■ **Exercise directions**
Every line in the records below with the string "nucleotide" needs to be copied out.

*** Opening Data records ***

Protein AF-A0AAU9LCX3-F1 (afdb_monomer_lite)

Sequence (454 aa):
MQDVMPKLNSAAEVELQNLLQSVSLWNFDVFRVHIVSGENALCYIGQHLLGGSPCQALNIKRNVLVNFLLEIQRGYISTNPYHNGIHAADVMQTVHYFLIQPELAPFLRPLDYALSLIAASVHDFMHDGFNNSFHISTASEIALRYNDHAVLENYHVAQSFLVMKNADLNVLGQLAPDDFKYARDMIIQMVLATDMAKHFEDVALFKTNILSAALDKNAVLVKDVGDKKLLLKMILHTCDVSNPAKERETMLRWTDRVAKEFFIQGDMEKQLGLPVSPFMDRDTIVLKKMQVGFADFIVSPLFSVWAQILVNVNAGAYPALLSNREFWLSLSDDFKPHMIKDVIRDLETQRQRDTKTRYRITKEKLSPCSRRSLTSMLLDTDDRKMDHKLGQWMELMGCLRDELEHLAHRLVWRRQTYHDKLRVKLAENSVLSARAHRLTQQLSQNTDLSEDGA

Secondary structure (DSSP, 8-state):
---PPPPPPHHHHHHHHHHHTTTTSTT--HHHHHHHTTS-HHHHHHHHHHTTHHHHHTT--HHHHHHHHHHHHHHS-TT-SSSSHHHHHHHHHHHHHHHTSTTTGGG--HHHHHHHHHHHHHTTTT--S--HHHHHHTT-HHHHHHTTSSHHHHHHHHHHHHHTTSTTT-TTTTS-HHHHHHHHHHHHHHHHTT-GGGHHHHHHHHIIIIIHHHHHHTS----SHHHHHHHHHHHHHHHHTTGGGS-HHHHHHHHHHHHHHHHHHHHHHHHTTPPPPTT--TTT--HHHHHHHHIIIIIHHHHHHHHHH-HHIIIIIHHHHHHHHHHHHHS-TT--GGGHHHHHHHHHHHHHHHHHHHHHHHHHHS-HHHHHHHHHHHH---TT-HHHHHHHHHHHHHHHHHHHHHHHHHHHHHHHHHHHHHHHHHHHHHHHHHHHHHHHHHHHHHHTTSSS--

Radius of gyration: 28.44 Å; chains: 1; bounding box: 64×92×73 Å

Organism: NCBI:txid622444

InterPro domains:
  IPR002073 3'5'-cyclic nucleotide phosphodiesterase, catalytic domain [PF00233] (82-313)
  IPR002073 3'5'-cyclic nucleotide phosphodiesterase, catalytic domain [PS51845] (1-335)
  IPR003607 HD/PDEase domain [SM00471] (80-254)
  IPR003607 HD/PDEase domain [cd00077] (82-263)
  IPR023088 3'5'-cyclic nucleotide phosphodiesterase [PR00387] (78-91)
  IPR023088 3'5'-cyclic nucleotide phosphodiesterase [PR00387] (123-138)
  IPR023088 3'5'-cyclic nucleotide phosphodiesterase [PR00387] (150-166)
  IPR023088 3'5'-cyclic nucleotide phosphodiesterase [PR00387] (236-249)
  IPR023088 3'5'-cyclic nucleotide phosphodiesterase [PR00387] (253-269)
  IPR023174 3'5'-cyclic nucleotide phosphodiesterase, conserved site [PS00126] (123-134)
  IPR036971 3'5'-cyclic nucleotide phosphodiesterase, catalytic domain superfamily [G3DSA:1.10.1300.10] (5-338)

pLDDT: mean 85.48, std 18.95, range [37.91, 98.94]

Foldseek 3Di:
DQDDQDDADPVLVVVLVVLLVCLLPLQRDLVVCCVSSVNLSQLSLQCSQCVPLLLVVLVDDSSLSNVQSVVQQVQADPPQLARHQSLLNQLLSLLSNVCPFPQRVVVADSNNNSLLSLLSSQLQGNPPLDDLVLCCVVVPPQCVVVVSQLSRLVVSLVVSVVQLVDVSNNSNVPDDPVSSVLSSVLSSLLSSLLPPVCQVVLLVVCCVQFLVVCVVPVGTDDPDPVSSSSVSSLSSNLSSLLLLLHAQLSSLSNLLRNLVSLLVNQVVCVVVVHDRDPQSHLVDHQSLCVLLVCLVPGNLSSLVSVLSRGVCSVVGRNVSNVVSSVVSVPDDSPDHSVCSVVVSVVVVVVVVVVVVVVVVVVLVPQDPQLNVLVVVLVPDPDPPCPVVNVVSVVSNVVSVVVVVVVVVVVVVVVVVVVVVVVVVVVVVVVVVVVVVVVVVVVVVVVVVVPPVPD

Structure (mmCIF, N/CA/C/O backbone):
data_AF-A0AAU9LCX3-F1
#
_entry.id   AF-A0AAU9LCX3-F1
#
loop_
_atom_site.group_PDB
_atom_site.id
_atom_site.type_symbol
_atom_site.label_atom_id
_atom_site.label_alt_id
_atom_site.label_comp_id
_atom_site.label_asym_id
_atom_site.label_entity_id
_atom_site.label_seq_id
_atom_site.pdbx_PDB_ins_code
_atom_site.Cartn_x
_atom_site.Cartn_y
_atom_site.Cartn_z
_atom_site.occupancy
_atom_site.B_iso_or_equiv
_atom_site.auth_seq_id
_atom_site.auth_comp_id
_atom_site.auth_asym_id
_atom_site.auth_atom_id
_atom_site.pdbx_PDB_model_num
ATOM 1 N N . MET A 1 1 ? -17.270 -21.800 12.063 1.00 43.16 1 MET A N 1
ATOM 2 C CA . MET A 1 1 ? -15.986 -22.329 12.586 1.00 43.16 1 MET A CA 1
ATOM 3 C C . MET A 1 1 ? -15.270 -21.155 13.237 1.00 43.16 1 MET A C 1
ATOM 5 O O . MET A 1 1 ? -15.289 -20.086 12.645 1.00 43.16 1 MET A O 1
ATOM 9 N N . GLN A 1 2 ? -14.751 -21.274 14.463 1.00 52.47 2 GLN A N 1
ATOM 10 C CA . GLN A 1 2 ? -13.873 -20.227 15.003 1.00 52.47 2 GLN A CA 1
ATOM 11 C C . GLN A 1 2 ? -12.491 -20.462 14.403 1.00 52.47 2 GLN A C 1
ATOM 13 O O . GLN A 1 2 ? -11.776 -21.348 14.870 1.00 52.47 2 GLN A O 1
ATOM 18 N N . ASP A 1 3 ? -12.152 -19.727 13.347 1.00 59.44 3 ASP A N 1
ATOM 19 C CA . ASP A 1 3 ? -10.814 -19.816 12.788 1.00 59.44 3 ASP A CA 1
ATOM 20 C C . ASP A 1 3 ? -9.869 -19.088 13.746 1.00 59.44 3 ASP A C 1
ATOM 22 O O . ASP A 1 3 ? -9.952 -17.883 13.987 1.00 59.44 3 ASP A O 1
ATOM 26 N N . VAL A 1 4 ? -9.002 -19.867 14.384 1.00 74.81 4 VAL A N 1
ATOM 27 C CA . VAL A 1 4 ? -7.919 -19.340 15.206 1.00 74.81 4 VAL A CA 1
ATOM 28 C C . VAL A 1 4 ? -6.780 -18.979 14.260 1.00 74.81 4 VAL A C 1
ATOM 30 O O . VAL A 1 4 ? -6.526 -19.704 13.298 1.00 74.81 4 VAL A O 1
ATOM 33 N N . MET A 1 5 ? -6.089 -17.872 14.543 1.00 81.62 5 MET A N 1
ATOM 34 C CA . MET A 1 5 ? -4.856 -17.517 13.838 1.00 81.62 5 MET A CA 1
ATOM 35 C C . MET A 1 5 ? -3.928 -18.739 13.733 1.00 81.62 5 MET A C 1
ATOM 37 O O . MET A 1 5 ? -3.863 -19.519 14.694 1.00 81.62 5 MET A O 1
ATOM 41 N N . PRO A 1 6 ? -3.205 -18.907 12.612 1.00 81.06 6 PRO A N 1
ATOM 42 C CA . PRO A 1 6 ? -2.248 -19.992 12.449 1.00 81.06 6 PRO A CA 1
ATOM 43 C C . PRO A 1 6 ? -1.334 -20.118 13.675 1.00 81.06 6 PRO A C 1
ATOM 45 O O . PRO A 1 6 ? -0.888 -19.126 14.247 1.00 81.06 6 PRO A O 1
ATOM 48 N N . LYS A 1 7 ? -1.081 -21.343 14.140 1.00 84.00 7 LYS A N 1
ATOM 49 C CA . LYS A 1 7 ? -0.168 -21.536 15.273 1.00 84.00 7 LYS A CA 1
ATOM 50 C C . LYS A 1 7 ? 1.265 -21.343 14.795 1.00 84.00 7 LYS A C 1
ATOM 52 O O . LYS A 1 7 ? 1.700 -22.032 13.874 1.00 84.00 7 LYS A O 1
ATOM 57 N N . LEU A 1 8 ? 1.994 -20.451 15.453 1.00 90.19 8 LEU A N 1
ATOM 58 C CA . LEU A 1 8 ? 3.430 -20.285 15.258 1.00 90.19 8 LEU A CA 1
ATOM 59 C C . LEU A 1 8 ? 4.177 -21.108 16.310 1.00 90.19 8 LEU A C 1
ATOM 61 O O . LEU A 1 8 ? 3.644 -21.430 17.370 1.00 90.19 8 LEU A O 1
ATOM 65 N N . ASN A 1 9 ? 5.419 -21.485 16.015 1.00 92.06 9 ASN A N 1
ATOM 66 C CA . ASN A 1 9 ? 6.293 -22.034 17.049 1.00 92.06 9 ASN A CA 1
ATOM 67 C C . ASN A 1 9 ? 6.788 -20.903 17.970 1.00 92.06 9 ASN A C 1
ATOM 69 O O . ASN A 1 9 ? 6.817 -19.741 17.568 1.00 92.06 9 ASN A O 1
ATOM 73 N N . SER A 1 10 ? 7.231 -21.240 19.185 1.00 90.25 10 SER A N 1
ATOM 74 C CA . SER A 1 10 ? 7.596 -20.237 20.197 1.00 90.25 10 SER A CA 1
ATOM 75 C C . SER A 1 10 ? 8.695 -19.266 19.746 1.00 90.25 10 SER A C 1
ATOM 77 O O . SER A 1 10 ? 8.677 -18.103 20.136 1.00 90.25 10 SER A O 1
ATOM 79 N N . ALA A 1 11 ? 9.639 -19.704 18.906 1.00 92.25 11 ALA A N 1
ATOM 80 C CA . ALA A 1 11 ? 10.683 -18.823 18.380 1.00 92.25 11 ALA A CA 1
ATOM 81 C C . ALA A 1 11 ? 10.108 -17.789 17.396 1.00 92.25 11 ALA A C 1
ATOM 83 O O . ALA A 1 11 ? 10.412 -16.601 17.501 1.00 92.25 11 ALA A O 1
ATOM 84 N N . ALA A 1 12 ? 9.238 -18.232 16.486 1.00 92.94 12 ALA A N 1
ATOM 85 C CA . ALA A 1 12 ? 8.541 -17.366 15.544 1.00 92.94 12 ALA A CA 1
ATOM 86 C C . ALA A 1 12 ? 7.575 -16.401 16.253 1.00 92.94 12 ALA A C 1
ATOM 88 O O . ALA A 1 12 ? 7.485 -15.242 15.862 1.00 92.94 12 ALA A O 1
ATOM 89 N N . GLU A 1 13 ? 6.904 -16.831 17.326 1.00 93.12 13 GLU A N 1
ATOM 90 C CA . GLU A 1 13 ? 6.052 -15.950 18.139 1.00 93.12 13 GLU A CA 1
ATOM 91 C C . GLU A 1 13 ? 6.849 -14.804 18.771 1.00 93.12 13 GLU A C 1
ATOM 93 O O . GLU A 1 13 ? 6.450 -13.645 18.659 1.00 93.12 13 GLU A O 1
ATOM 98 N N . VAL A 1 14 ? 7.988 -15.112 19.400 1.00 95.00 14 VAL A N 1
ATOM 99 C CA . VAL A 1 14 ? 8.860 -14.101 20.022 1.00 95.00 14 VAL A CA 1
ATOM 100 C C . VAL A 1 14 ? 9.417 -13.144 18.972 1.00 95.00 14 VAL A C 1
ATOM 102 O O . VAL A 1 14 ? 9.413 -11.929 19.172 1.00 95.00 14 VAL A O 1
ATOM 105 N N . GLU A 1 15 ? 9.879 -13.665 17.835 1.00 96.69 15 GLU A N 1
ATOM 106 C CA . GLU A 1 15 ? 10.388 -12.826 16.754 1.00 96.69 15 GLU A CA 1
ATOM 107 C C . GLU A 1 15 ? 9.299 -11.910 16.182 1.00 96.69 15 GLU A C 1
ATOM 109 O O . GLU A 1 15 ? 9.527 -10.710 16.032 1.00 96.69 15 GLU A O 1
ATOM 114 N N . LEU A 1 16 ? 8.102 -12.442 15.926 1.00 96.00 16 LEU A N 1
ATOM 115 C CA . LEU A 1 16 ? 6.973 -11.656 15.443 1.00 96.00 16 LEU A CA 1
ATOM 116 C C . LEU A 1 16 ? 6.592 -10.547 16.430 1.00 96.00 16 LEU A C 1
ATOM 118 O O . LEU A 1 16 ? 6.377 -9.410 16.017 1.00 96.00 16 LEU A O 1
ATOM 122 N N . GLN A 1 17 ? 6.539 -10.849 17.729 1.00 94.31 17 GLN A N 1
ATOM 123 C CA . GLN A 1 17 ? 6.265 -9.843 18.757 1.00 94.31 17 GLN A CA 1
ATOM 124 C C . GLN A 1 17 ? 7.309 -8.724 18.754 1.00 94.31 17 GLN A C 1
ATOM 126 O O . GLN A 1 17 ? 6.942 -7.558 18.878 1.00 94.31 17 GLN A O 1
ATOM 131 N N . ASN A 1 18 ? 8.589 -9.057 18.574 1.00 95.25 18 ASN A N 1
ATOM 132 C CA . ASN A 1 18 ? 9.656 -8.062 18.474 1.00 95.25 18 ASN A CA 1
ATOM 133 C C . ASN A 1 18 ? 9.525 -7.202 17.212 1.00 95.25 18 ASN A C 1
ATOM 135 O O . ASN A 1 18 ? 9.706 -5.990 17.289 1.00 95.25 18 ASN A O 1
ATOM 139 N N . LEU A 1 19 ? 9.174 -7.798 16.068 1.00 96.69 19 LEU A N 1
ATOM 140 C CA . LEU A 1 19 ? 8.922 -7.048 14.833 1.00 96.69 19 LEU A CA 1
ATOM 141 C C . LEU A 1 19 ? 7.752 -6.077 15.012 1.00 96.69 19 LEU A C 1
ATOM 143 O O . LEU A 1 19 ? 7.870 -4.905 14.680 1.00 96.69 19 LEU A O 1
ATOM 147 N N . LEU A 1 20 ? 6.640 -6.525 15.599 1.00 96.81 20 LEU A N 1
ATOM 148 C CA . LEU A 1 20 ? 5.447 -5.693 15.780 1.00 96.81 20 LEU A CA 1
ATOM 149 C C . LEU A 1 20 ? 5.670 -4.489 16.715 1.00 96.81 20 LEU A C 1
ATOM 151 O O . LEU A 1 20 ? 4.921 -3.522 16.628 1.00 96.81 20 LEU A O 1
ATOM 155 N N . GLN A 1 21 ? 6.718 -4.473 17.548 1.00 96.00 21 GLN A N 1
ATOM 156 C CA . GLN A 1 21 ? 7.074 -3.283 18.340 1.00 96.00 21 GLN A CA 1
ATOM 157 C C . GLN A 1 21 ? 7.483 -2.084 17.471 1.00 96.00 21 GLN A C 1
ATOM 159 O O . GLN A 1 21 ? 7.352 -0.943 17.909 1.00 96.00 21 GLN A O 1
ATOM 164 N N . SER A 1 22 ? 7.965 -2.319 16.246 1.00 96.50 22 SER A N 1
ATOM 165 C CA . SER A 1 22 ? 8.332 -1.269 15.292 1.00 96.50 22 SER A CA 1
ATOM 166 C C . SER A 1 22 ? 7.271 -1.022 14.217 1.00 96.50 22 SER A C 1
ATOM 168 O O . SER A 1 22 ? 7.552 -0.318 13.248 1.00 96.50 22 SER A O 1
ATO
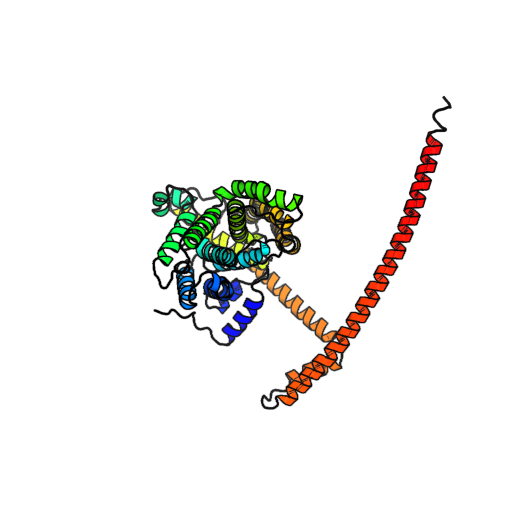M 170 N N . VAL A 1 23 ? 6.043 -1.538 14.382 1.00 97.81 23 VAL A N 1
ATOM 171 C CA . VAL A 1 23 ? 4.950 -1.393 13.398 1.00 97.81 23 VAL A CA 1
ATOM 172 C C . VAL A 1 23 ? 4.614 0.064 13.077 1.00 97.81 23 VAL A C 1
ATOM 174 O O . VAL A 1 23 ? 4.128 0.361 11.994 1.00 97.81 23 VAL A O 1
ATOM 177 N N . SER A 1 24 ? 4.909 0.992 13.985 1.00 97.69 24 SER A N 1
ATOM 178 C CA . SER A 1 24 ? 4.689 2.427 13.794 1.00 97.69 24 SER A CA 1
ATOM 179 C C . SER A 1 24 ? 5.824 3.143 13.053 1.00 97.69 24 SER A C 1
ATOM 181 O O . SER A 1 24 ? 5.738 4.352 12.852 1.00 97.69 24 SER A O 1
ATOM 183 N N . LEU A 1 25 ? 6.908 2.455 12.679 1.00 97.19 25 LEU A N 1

*** Closing Data records ***

■ **Result of the exercise**
  IPR002073 3'5'-cyclic nucleotide phosphodiesterase, catalytic domain [PF00233] (82-313)
  IPR002073 3'5'-cyclic nucleotide phosphodiesterase, catalytic domain [PS51845] (1-335)
  IPR023088 3'5'-cyclic nucleotide phosphodiesterase [PR00387] (78-91)
  IPR023088 3'5'-cyclic nucleotide phosphodiesterase [PR00387] (123-138)
  IPR023088 3'5'-cyclic nucleotide phosphodiesterase [PR00387] (150-166)
  IPR023088 3'5'-cyclic nucleotide phosphodiesterase [PR00387] (236-249)
  IPR023088 3'5'-cyclic nucleotide phosphodiesterase [PR00387] (253-269)
  IPR023174 3'5'-cyclic nucleotide phosphodiesterase, conserved site [PS00126] (123-134)
  IPR036971 3'5'-cyclic nucleotide phosphodiesterase, catalytic domain superfamily [G3DSA:1.10.1300.10] (5-338)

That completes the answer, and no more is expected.